There isn’t much in between.

It remains imbedded in our culture that married men still manage the long-term, complex financial management of investments that build wealth, and married women handle the day-to-day, short-term tactical of budgeting and paying the bills that doesn’t build wealth. What separates men and women when it comes to household finances? – Investment News

There is a way to combine and balance this. The first is a mindset shift to counteract the perpetual convention of Wall Street being difficult to understand. It’s more about understanding the intangible. It’s also freeing up time to manage the short and long-term together. Modern money allows us to automate the repetitive to focus on the strategic.

The biggest barrier to investing that people admit to is lack of funds but it goes deeper than that. My parents and my husband’s parents don’t understand investing. I think many people truly don’t understand investing or what they should be doing. There are also elements of fear, dealing with the unknown (intangible,) risks and lack of confidence and control. The younger generations are changing this but my generation (X), has some learning to do to build confidence in their investing and long-term financial planning.

The percentage of women from each generation who invest:

    • Generation Z: 71%
    • Millennials: 63%
    • Generation X: 55%
    • Baby boomers: 57%

My interest in investing was sparked my senior year of college in an elective finance class where we teamed up and ran investment scenarios. The team I was on ended up with the highest returns. Back then, if you didn’t take a finance class, read finance books or have parents or a mentor who taught you, it was difficult to learn what investing was since the Internet was only on the cusp of becoming mainstream.

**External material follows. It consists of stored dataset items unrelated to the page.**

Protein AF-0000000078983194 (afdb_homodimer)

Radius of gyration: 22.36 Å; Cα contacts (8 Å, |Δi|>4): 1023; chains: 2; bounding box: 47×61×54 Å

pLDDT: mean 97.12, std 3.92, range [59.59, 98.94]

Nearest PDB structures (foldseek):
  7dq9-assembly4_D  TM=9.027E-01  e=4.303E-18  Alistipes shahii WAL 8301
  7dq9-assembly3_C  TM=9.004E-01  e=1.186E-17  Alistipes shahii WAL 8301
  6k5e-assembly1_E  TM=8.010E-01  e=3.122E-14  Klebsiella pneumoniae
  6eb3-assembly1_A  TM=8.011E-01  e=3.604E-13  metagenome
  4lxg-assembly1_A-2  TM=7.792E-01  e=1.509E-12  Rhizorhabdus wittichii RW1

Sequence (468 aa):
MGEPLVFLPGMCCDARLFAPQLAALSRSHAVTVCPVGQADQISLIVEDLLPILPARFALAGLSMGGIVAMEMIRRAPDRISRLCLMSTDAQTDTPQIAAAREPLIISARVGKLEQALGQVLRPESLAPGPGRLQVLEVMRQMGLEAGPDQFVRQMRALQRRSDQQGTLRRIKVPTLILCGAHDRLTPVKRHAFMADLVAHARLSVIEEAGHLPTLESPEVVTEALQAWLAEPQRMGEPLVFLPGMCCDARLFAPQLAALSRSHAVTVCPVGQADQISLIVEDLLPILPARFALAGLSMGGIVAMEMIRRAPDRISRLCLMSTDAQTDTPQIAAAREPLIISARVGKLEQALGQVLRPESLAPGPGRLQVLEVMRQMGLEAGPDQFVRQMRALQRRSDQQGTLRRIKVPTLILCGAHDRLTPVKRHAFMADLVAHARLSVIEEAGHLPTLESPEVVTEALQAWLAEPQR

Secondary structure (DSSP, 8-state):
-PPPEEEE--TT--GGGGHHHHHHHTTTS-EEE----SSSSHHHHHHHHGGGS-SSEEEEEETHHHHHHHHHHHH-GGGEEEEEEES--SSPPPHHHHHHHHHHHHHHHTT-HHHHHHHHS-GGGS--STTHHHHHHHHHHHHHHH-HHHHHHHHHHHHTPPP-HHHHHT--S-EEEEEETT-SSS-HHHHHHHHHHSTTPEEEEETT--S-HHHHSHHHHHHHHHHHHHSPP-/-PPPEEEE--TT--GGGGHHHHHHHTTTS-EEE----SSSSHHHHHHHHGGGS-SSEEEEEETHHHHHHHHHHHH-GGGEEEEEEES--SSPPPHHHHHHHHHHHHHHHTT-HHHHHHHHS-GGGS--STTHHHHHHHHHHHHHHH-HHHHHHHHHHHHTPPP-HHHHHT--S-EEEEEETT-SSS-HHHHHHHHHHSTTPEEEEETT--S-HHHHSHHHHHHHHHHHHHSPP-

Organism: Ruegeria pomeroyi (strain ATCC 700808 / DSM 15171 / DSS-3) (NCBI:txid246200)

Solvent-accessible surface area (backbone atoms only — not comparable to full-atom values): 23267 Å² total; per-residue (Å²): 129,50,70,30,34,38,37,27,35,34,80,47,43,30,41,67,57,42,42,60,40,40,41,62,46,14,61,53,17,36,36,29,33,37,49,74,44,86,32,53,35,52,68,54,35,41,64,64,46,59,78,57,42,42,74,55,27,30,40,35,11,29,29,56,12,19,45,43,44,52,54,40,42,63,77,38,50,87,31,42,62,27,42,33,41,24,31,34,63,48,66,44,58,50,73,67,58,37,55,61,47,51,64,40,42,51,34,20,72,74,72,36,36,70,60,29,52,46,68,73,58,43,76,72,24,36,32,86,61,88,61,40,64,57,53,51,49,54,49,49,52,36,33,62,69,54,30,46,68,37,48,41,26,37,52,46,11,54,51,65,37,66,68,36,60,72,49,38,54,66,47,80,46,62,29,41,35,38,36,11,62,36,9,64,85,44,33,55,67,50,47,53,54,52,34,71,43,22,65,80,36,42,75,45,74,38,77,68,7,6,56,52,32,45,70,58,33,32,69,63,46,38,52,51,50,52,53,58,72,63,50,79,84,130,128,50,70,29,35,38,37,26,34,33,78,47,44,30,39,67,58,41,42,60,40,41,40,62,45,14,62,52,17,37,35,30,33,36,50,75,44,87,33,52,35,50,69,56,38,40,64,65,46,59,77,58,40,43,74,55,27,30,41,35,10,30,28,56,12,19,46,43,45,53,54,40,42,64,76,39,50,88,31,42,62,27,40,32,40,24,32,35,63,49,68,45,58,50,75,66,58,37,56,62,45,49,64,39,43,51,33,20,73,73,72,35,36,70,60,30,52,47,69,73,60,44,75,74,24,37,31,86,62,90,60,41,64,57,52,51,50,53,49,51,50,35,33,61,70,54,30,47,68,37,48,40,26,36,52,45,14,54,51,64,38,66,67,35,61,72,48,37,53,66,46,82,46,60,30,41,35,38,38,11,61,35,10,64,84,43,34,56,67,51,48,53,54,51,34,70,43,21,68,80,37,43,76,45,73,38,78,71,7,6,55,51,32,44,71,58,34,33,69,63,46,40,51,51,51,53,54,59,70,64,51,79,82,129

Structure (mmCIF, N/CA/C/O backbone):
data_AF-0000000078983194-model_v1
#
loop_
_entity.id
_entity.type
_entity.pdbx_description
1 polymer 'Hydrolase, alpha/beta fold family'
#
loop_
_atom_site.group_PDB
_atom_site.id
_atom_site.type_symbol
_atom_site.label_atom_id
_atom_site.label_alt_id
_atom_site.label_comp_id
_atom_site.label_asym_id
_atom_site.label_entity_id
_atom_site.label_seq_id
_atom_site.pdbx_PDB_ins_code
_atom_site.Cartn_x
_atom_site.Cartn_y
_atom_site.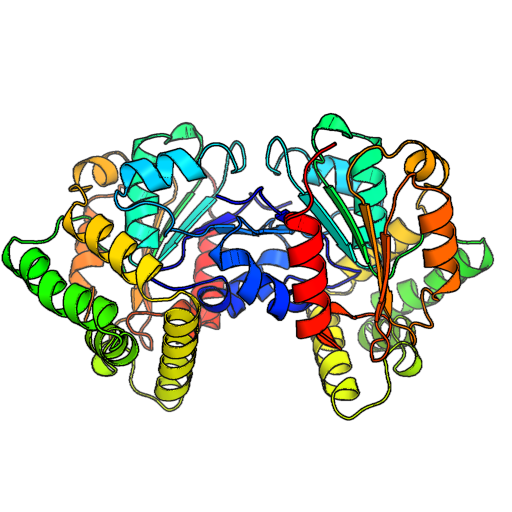Cartn_z
_atom_site.occupancy
_atom_site.B_iso_or_equiv
_atom_site.auth_seq_id
_atom_site.auth_comp_id
_atom_site.auth_asym_id
_atom_site.auth_atom_id
_atom_site.pdbx_PDB_model_num
ATOM 1 N N . MET A 1 1 ? -0.536 2.029 -17.75 1 79.88 1 MET A N 1
ATOM 2 C CA . MET A 1 1 ? -0.487 2.031 -16.297 1 79.88 1 MET A CA 1
ATOM 3 C C . MET A 1 1 ? -0.475 3.457 -15.75 1 79.88 1 MET A C 1
ATOM 5 O O . MET A 1 1 ? 0.109 4.352 -16.359 1 79.88 1 MET A O 1
ATOM 9 N N . GLY A 1 2 ? -1.288 3.662 -14.625 1 85 2 GLY A N 1
ATOM 10 C CA . GLY A 1 2 ? -1.296 4.98 -14.016 1 85 2 GLY A CA 1
ATOM 11 C C . GLY A 1 2 ? 0.024 5.344 -13.359 1 85 2 GLY A C 1
ATOM 12 O O . GLY A 1 2 ? 0.859 4.473 -13.109 1 85 2 GLY A O 1
ATOM 13 N N . GLU A 1 3 ? 0.247 6.621 -13.164 1 92.56 3 GLU A N 1
ATOM 14 C CA . GLU A 1 3 ? 1.456 7.074 -12.484 1 92.56 3 GLU A CA 1
ATOM 15 C C . GLU A 1 3 ? 1.533 6.512 -11.07 1 92.56 3 GLU A C 1
ATOM 17 O O . GLU A 1 3 ? 0.51 6.359 -10.398 1 92.56 3 GLU A O 1
ATOM 22 N N . PRO A 1 4 ? 2.758 6.176 -10.633 1 97.31 4 PRO A N 1
ATOM 23 C CA . PRO A 1 4 ? 2.881 5.727 -9.242 1 97.31 4 PRO A CA 1
ATOM 24 C C . PRO A 1 4 ? 2.395 6.77 -8.242 1 97.31 4 PRO A C 1
ATOM 26 O O . PRO A 1 4 ? 2.594 7.969 -8.445 1 97.31 4 PRO A O 1
ATOM 29 N N . LEU A 1 5 ? 1.746 6.328 -7.246 1 98.62 5 LEU A N 1
ATOM 30 C CA . LEU A 1 5 ? 1.169 7.184 -6.215 1 98.62 5 LEU A CA 1
ATOM 31 C C . LEU A 1 5 ? 1.759 6.85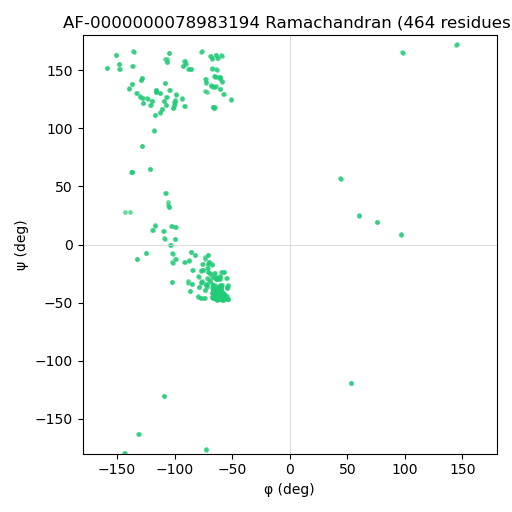2 -4.848 1 98.62 5 LEU A C 1
ATOM 33 O O . LEU A 1 5 ? 1.731 5.699 -4.414 1 98.62 5 LEU A O 1
ATOM 37 N N . VAL A 1 6 ? 2.328 7.848 -4.188 1 98.75 6 VAL A N 1
ATOM 38 C CA . VAL A 1 6 ? 2.906 7.695 -2.855 1 98.75 6 VAL A CA 1
ATOM 39 C C . VAL A 1 6 ? 2.008 8.367 -1.821 1 98.75 6 VAL A C 1
ATOM 41 O O . VAL A 1 6 ? 1.648 9.539 -1.971 1 98.75 6 VAL A O 1
ATOM 44 N N . PHE A 1 7 ? 1.648 7.602 -0.792 1 98.94 7 PHE A N 1
ATOM 45 C CA . PHE A 1 7 ? 0.886 8.102 0.343 1 98.94 7 PHE A CA 1
ATOM 46 C C . PHE A 1 7 ? 1.784 8.289 1.56 1 98.94 7 PHE A C 1
ATOM 48 O O . PHE A 1 7 ? 2.566 7.402 1.903 1 98.94 7 PHE A O 1
ATOM 55 N N . LEU A 1 8 ? 1.646 9.43 2.18 1 98.81 8 LEU A N 1
ATOM 56 C CA . LEU A 1 8 ? 2.291 9.719 3.455 1 98.81 8 LEU A CA 1
ATOM 57 C C . LEU A 1 8 ? 1.258 9.852 4.57 1 98.81 8 LEU A C 1
ATOM 59 O O . LEU A 1 8 ? 0.49 10.812 4.602 1 98.81 8 LEU A O 1
ATOM 63 N N . PRO A 1 9 ? 1.249 8.922 5.547 1 98.69 9 PRO A N 1
ATOM 64 C CA . PRO A 1 9 ? 0.233 8.945 6.602 1 98.69 9 PRO A CA 1
ATOM 65 C C . PRO A 1 9 ? 0.501 10.016 7.656 1 98.69 9 PRO A C 1
ATOM 67 O O . PRO A 1 9 ? 1.577 10.617 7.668 1 98.69 9 PRO A O 1
ATOM 70 N N . GLY A 1 10 ? -0.52 10.25 8.445 1 98.31 10 GLY A N 1
ATOM 71 C CA . GLY A 1 10 ? -0.376 11.156 9.57 1 98.31 10 GLY A CA 1
ATOM 72 C C . GLY A 1 10 ? 0.444 10.578 10.711 1 98.31 10 GLY A C 1
ATOM 73 O O . GLY A 1 10 ? 1.015 9.492 10.578 1 98.31 10 GLY A O 1
ATOM 74 N N . MET A 1 11 ? 0.52 11.344 11.766 1 97.31 11 MET A N 1
ATOM 75 C CA . MET A 1 11 ? 1.292 10.961 12.945 1 97.31 11 MET A CA 1
ATOM 76 C C . MET A 1 11 ? 0.805 9.625 13.5 1 97.31 11 MET A C 1
ATOM 78 O O . MET A 1 11 ? -0.399 9.422 13.672 1 97.31 11 MET A O 1
ATOM 82 N N . CYS A 1 12 ? 1.683 8.75 13.711 1 97.62 12 CYS A N 1
ATOM 83 C CA . CYS A 1 12 ? 1.459 7.461 14.344 1 97.62 12 CYS A CA 1
ATOM 84 C C . CYS A 1 12 ? 0.448 6.633 13.562 1 97.62 12 CYS A C 1
ATOM 86 O O . CYS A 1 12 ? -0.293 5.836 14.141 1 97.62 12 CYS A O 1
ATOM 88 N N . CYS A 1 13 ? 0.289 6.871 12.297 1 98.12 13 CYS A N 1
ATOM 89 C CA . CYS A 1 13 ? -0.591 6.113 11.414 1 98.12 13 CYS A CA 1
ATOM 90 C C . CYS A 1 13 ? 0.213 5.223 10.477 1 98.12 13 CYS A C 1
ATOM 92 O O . CYS A 1 13 ? 1.422 5.406 10.32 1 98.12 13 CYS A O 1
ATOM 94 N N . ASP A 1 14 ? -0.461 4.211 9.938 1 98.19 14 ASP A N 1
ATOM 95 C CA . ASP A 1 14 ? 0.097 3.289 8.953 1 98.19 14 ASP A CA 1
ATOM 96 C C . ASP A 1 14 ? -0.847 3.117 7.766 1 98.19 14 ASP A C 1
ATOM 98 O O . ASP A 1 14 ? -1.729 3.949 7.543 1 98.19 14 ASP A O 1
ATOM 102 N N . ALA A 1 15 ? -0.649 2.1 7.004 1 98.81 15 ALA A N 1
ATOM 103 C CA . ALA A 1 15 ? -1.382 1.922 5.75 1 98.81 15 ALA A CA 1
ATOM 104 C C . ALA A 1 15 ? -2.889 1.903 5.996 1 98.81 15 ALA A C 1
ATOM 106 O O . ALA A 1 15 ? -3.676 2.154 5.082 1 98.81 15 ALA A O 1
ATOM 107 N N . ARG A 1 16 ? -3.352 1.537 7.27 1 98.81 16 ARG A N 1
ATOM 108 C CA . ARG A 1 16 ? -4.777 1.459 7.574 1 98.81 16 ARG A CA 1
ATOM 109 C C . ARG A 1 16 ? -5.457 2.805 7.352 1 98.81 16 ARG A C 1
ATOM 111 O O . ARG A 1 16 ? -6.645 2.857 7.027 1 98.81 16 ARG A O 1
ATOM 118 N N . LEU A 1 17 ? -4.668 3.906 7.41 1 98.88 17 LEU A N 1
ATOM 119 C CA . LEU A 1 17 ? -5.207 5.25 7.223 1 98.88 17 LEU A CA 1
ATOM 120 C C . LEU A 1 17 ? -5.77 5.418 5.812 1 98.88 17 LEU A C 1
ATOM 122 O O . LEU A 1 17 ? -6.734 6.156 5.609 1 98.88 17 LEU A O 1
ATOM 126 N N . PHE A 1 18 ? -5.184 4.695 4.879 1 98.94 18 PHE A N 1
ATOM 127 C CA . PHE A 1 18 ? -5.535 4.852 3.473 1 98.94 18 PHE A CA 1
ATOM 128 C C . PHE A 1 18 ? -6.141 3.568 2.92 1 98.94 18 PHE A C 1
ATOM 130 O O . PHE A 1 18 ? -6.23 3.393 1.702 1 98.94 18 PHE A O 1
ATOM 137 N N . ALA A 1 19 ? -6.578 2.635 3.791 1 98.75 19 ALA A N 1
ATOM 138 C CA . ALA A 1 19 ? -6.961 1.288 3.379 1 98.75 19 ALA A CA 1
ATOM 139 C C . ALA A 1 19 ? -8.016 1.331 2.279 1 98.75 19 ALA A C 1
ATOM 141 O O . ALA A 1 19 ? -7.887 0.659 1.255 1 98.75 19 ALA A O 1
ATOM 142 N N . PRO A 1 20 ? -9.109 2.223 2.396 1 98.69 20 PRO A N 1
ATOM 143 C CA . PRO A 1 20 ? -10.109 2.234 1.328 1 98.69 20 PRO A CA 1
ATOM 144 C C . PRO A 1 20 ? -9.555 2.744 0.002 1 98.69 20 PRO A C 1
ATOM 146 O O . PRO A 1 20 ? -9.906 2.223 -1.061 1 98.69 20 PRO A O 1
ATOM 149 N N . GLN A 1 21 ? -8.727 3.748 0.026 1 98.88 21 GLN A N 1
ATOM 150 C CA . GLN A 1 21 ? -8.125 4.297 -1.183 1 98.88 21 GLN A CA 1
ATOM 151 C C . GLN A 1 21 ? -7.152 3.307 -1.813 1 98.88 21 GLN A C 1
ATOM 153 O O . GLN A 1 21 ? -7.098 3.176 -3.037 1 98.88 21 GLN A O 1
ATOM 158 N N . LEU A 1 22 ? -6.332 2.627 -0.959 1 98.81 22 LEU A N 1
ATOM 159 C CA . LEU A 1 22 ? -5.41 1.614 -1.464 1 98.81 22 LEU A CA 1
ATOM 160 C C . LEU A 1 22 ? -6.168 0.513 -2.199 1 98.81 22 LEU A C 1
ATOM 162 O O . LEU A 1 22 ? -5.742 0.069 -3.27 1 98.81 22 LEU A O 1
ATOM 166 N N . ALA A 1 23 ? -7.27 0.077 -1.621 1 98.31 23 ALA A N 1
ATOM 167 C CA . ALA A 1 23 ? -8.086 -0.968 -2.234 1 98.31 23 ALA A CA 1
ATOM 168 C C . ALA A 1 23 ? -8.531 -0.564 -3.637 1 98.31 23 ALA A C 1
ATOM 170 O O . ALA A 1 23 ? -8.422 -1.354 -4.578 1 98.31 23 ALA A O 1
ATOM 171 N N . ALA A 1 24 ? -8.938 0.636 -3.787 1 97.88 24 ALA A N 1
ATOM 172 C CA . ALA A 1 24 ? -9.492 1.102 -5.055 1 97.88 24 ALA A CA 1
ATOM 173 C C . ALA A 1 24 ? -8.383 1.431 -6.055 1 97.88 24 ALA A C 1
ATOM 175 O O . ALA A 1 24 ? -8.438 1.007 -7.211 1 97.88 24 ALA A O 1
ATOM 176 N N . LEU A 1 25 ? -7.379 2.117 -5.594 1 98.25 25 LEU A N 1
ATOM 177 C CA . LEU A 1 25 ? -6.418 2.723 -6.508 1 98.25 25 LEU A CA 1
ATOM 178 C C . LEU A 1 25 ? -5.352 1.714 -6.922 1 98.25 25 LEU A C 1
ATOM 180 O O . LEU A 1 25 ? -4.711 1.87 -7.965 1 98.25 25 LEU A O 1
ATOM 184 N N . SER A 1 26 ? -5.125 0.648 -6.141 1 97.69 26 SER A N 1
ATOM 185 C CA . SER A 1 26 ? -4.07 -0.32 -6.43 1 97.69 26 SER A CA 1
ATOM 186 C C . SER A 1 26 ? -4.418 -1.171 -7.645 1 97.69 26 SER A C 1
ATOM 188 O O . SER A 1 26 ? -3.564 -1.888 -8.172 1 97.69 26 SER A O 1
ATOM 190 N N . ARG A 1 27 ? -5.629 -1.084 -8.164 1 94.88 27 ARG A N 1
ATOM 191 C CA . ARG A 1 27 ? -6.051 -1.841 -9.336 1 94.88 27 ARG A CA 1
ATOM 192 C C . ARG A 1 27 ? -5.465 -1.245 -10.609 1 94.88 27 ARG A C 1
ATOM 194 O O . ARG A 1 27 ? -5.328 -1.939 -11.625 1 94.88 27 ARG A O 1
ATOM 201 N N . SER A 1 28 ? -5.105 0.059 -10.492 1 94.88 28 SER A N 1
ATOM 202 C CA . SER A 1 28 ? -4.68 0.723 -11.719 1 94.88 28 SER A CA 1
ATOM 203 C C . SER A 1 28 ? -3.385 1.5 -11.508 1 94.88 28 SER A C 1
ATOM 205 O O . SER A 1 28 ? -2.754 1.941 -12.469 1 94.88 28 SER A O 1
ATOM 207 N N . HIS A 1 29 ? -2.98 1.689 -10.273 1 96.94 29 HIS A N 1
ATOM 208 C CA . HIS A 1 29 ? -1.766 2.424 -9.938 1 96.94 29 HIS A CA 1
ATOM 209 C C . HIS A 1 29 ? -0.871 1.611 -9.008 1 96.94 29 HIS A C 1
ATOM 211 O O . HIS A 1 29 ? -1.364 0.888 -8.141 1 96.94 29 HIS A O 1
ATOM 217 N N . ALA A 1 30 ? 0.486 1.741 -9.234 1 97.69 30 ALA A N 1
ATOM 218 C CA . ALA A 1 30 ? 1.371 1.375 -8.133 1 97.69 30 ALA A CA 1
ATOM 219 C C . ALA A 1 30 ? 1.212 2.336 -6.961 1 97.69 30 ALA A C 1
ATOM 221 O O . ALA A 1 30 ? 1.425 3.543 -7.105 1 97.69 30 ALA A O 1
ATOM 222 N N . VAL A 1 31 ? 0.787 1.824 -5.809 1 98.56 31 VAL A N 1
ATOM 223 C CA . VAL A 1 31 ? 0.564 2.674 -4.645 1 98.56 31 VAL A CA 1
ATOM 224 C C . VAL A 1 31 ? 1.581 2.338 -3.557 1 98.56 31 VAL A C 1
ATOM 226 O O . VAL A 1 31 ? 1.815 1.164 -3.258 1 98.56 31 VAL A O 1
ATOM 229 N N . THR A 1 32 ? 2.203 3.367 -3.047 1 98.69 32 THR A N 1
ATOM 230 C CA . THR A 1 32 ? 3.195 3.236 -1.987 1 98.69 32 THR A CA 1
ATOM 231 C C . THR A 1 32 ? 2.725 3.932 -0.714 1 98.69 32 THR A C 1
ATOM 233 O O . THR A 1 32 ? 2.182 5.035 -0.77 1 98.69 32 THR A O 1
ATOM 236 N N . VAL A 1 33 ? 2.83 3.268 0.409 1 98.62 33 VAL A N 1
ATOM 237 C CA . VAL A 1 33 ? 2.695 3.914 1.71 1 98.62 33 VAL A CA 1
ATOM 238 C C . VAL A 1 33 ? 4.055 3.975 2.4 1 98.62 33 VAL A C 1
ATOM 240 O O . VAL A 1 33 ? 4.707 2.945 2.598 1 98.62 33 VAL A O 1
ATOM 243 N N . CYS A 1 34 ? 4.457 5.168 2.748 1 97.06 34 CYS A N 1
ATOM 244 C CA . CYS A 1 34 ? 5.734 5.379 3.412 1 97.06 34 CYS A CA 1
ATOM 245 C C . CYS A 1 34 ? 5.535 5.758 4.875 1 97.06 34 CYS A C 1
ATOM 247 O O . CYS A 1 34 ? 4.652 6.555 5.199 1 97.06 34 CYS A O 1
ATOM 249 N N . PRO A 1 35 ? 6.379 5.184 5.703 1 94.75 35 PRO A N 1
ATOM 250 C CA . PRO A 1 35 ? 6.324 5.656 7.086 1 94.75 35 PRO A CA 1
ATOM 251 C C . PRO A 1 35 ? 6.91 7.059 7.254 1 94.75 35 PRO A C 1
ATOM 253 O O . PRO A 1 35 ? 7.891 7.402 6.59 1 94.75 35 PRO A O 1
ATOM 256 N N . VAL A 1 36 ? 6.305 7.996 8.07 1 91.5 36 VAL A N 1
ATOM 257 C CA . VAL A 1 36 ? 6.816 9.336 8.312 1 91.5 36 VAL A CA 1
ATOM 258 C C . VAL A 1 36 ? 7.449 9.406 9.703 1 91.5 36 VAL A C 1
ATOM 260 O O . VAL A 1 36 ? 7.652 10.492 10.25 1 91.5 36 VAL A O 1
ATOM 263 N N . GLY A 1 37 ? 8.031 8.516 10.289 1 75.19 37 GLY A N 1
ATOM 264 C CA . GLY A 1 37 ? 8.289 8.57 11.719 1 75.19 37 GLY A CA 1
ATOM 265 C C . GLY A 1 37 ? 9.672 8.07 12.094 1 75.19 37 GLY A C 1
ATOM 266 O O . GLY A 1 37 ? 9.93 7.758 13.258 1 75.19 37 GLY A O 1
ATOM 267 N N . GLN A 1 38 ? 10.609 8.195 11.203 1 82.25 38 GLN A N 1
ATOM 268 C CA . GLN A 1 38 ? 11.844 7.512 11.578 1 82.25 38 GLN A CA 1
ATOM 269 C C . GLN A 1 38 ? 12.883 8.5 12.094 1 82.25 38 GLN A C 1
ATOM 271 O O . GLN A 1 38 ? 13.945 8.094 12.578 1 82.25 38 GLN A O 1
ATOM 276 N N . ALA A 1 39 ? 12.555 9.781 11.977 1 92.06 39 ALA A N 1
ATOM 277 C CA . ALA A 1 39 ? 13.438 10.844 12.438 1 92.06 39 ALA A CA 1
ATOM 278 C C . ALA A 1 39 ? 12.664 11.914 13.203 1 92.06 39 ALA A C 1
ATOM 280 O O . ALA A 1 39 ? 11.43 11.938 13.172 1 92.06 39 ALA A O 1
ATOM 281 N N . ASP A 1 40 ? 13.438 12.797 13.953 1 96.5 40 ASP A N 1
ATOM 282 C CA . ASP A 1 40 ? 12.781 13.82 14.766 1 96.5 40 ASP A CA 1
ATOM 283 C C . ASP A 1 40 ? 12.844 15.188 14.086 1 96.5 40 ASP A C 1
ATOM 285 O O . ASP A 1 40 ? 12.68 16.219 14.742 1 96.5 40 ASP A O 1
ATOM 289 N N . GLN A 1 41 ? 13.164 15.172 12.797 1 97.56 41 GLN A N 1
ATOM 290 C CA . GLN A 1 41 ? 13.125 16.359 11.945 1 97.56 41 GLN A CA 1
ATOM 291 C C . GLN A 1 41 ? 12.508 16.047 10.586 1 97.56 41 GLN A C 1
ATOM 293 O O . GLN A 1 41 ? 12.805 15.008 9.984 1 97.56 41 GLN A O 1
ATOM 298 N N . ILE A 1 42 ? 11.68 16.984 10.156 1 97.62 42 ILE A N 1
ATOM 299 C CA . ILE A 1 42 ? 10.984 16.781 8.883 1 97.62 42 ILE A CA 1
ATOM 300 C C . ILE A 1 42 ? 12.008 16.609 7.762 1 97.62 42 ILE A C 1
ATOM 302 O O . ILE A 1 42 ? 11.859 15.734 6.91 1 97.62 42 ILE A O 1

To my fellow Gen Xer, Baby Boomer and even elder Millennial women, get involved in understanding your investments, strategies and financial planning if you aren’t already. Make it a shared endeavor. I think most husbands would welcome the help if not the sounding board. And if you don’t have a sounding board, find someone – a trusted sibling, friend or financial professional (more on this to come.)

It’s not “show me the money.” It’s “Show Me the Way,” to the long-term, collaborative and unseen. Investing isn’t a surface-level endeavor. You have to delve deep in order to realize the full benefits. And I will do this here.

Sleeping Dogs (crime thriller) is worth watching and I don’t watch many movies.

Featured Image – I knew I still had this but would have to practice playing it.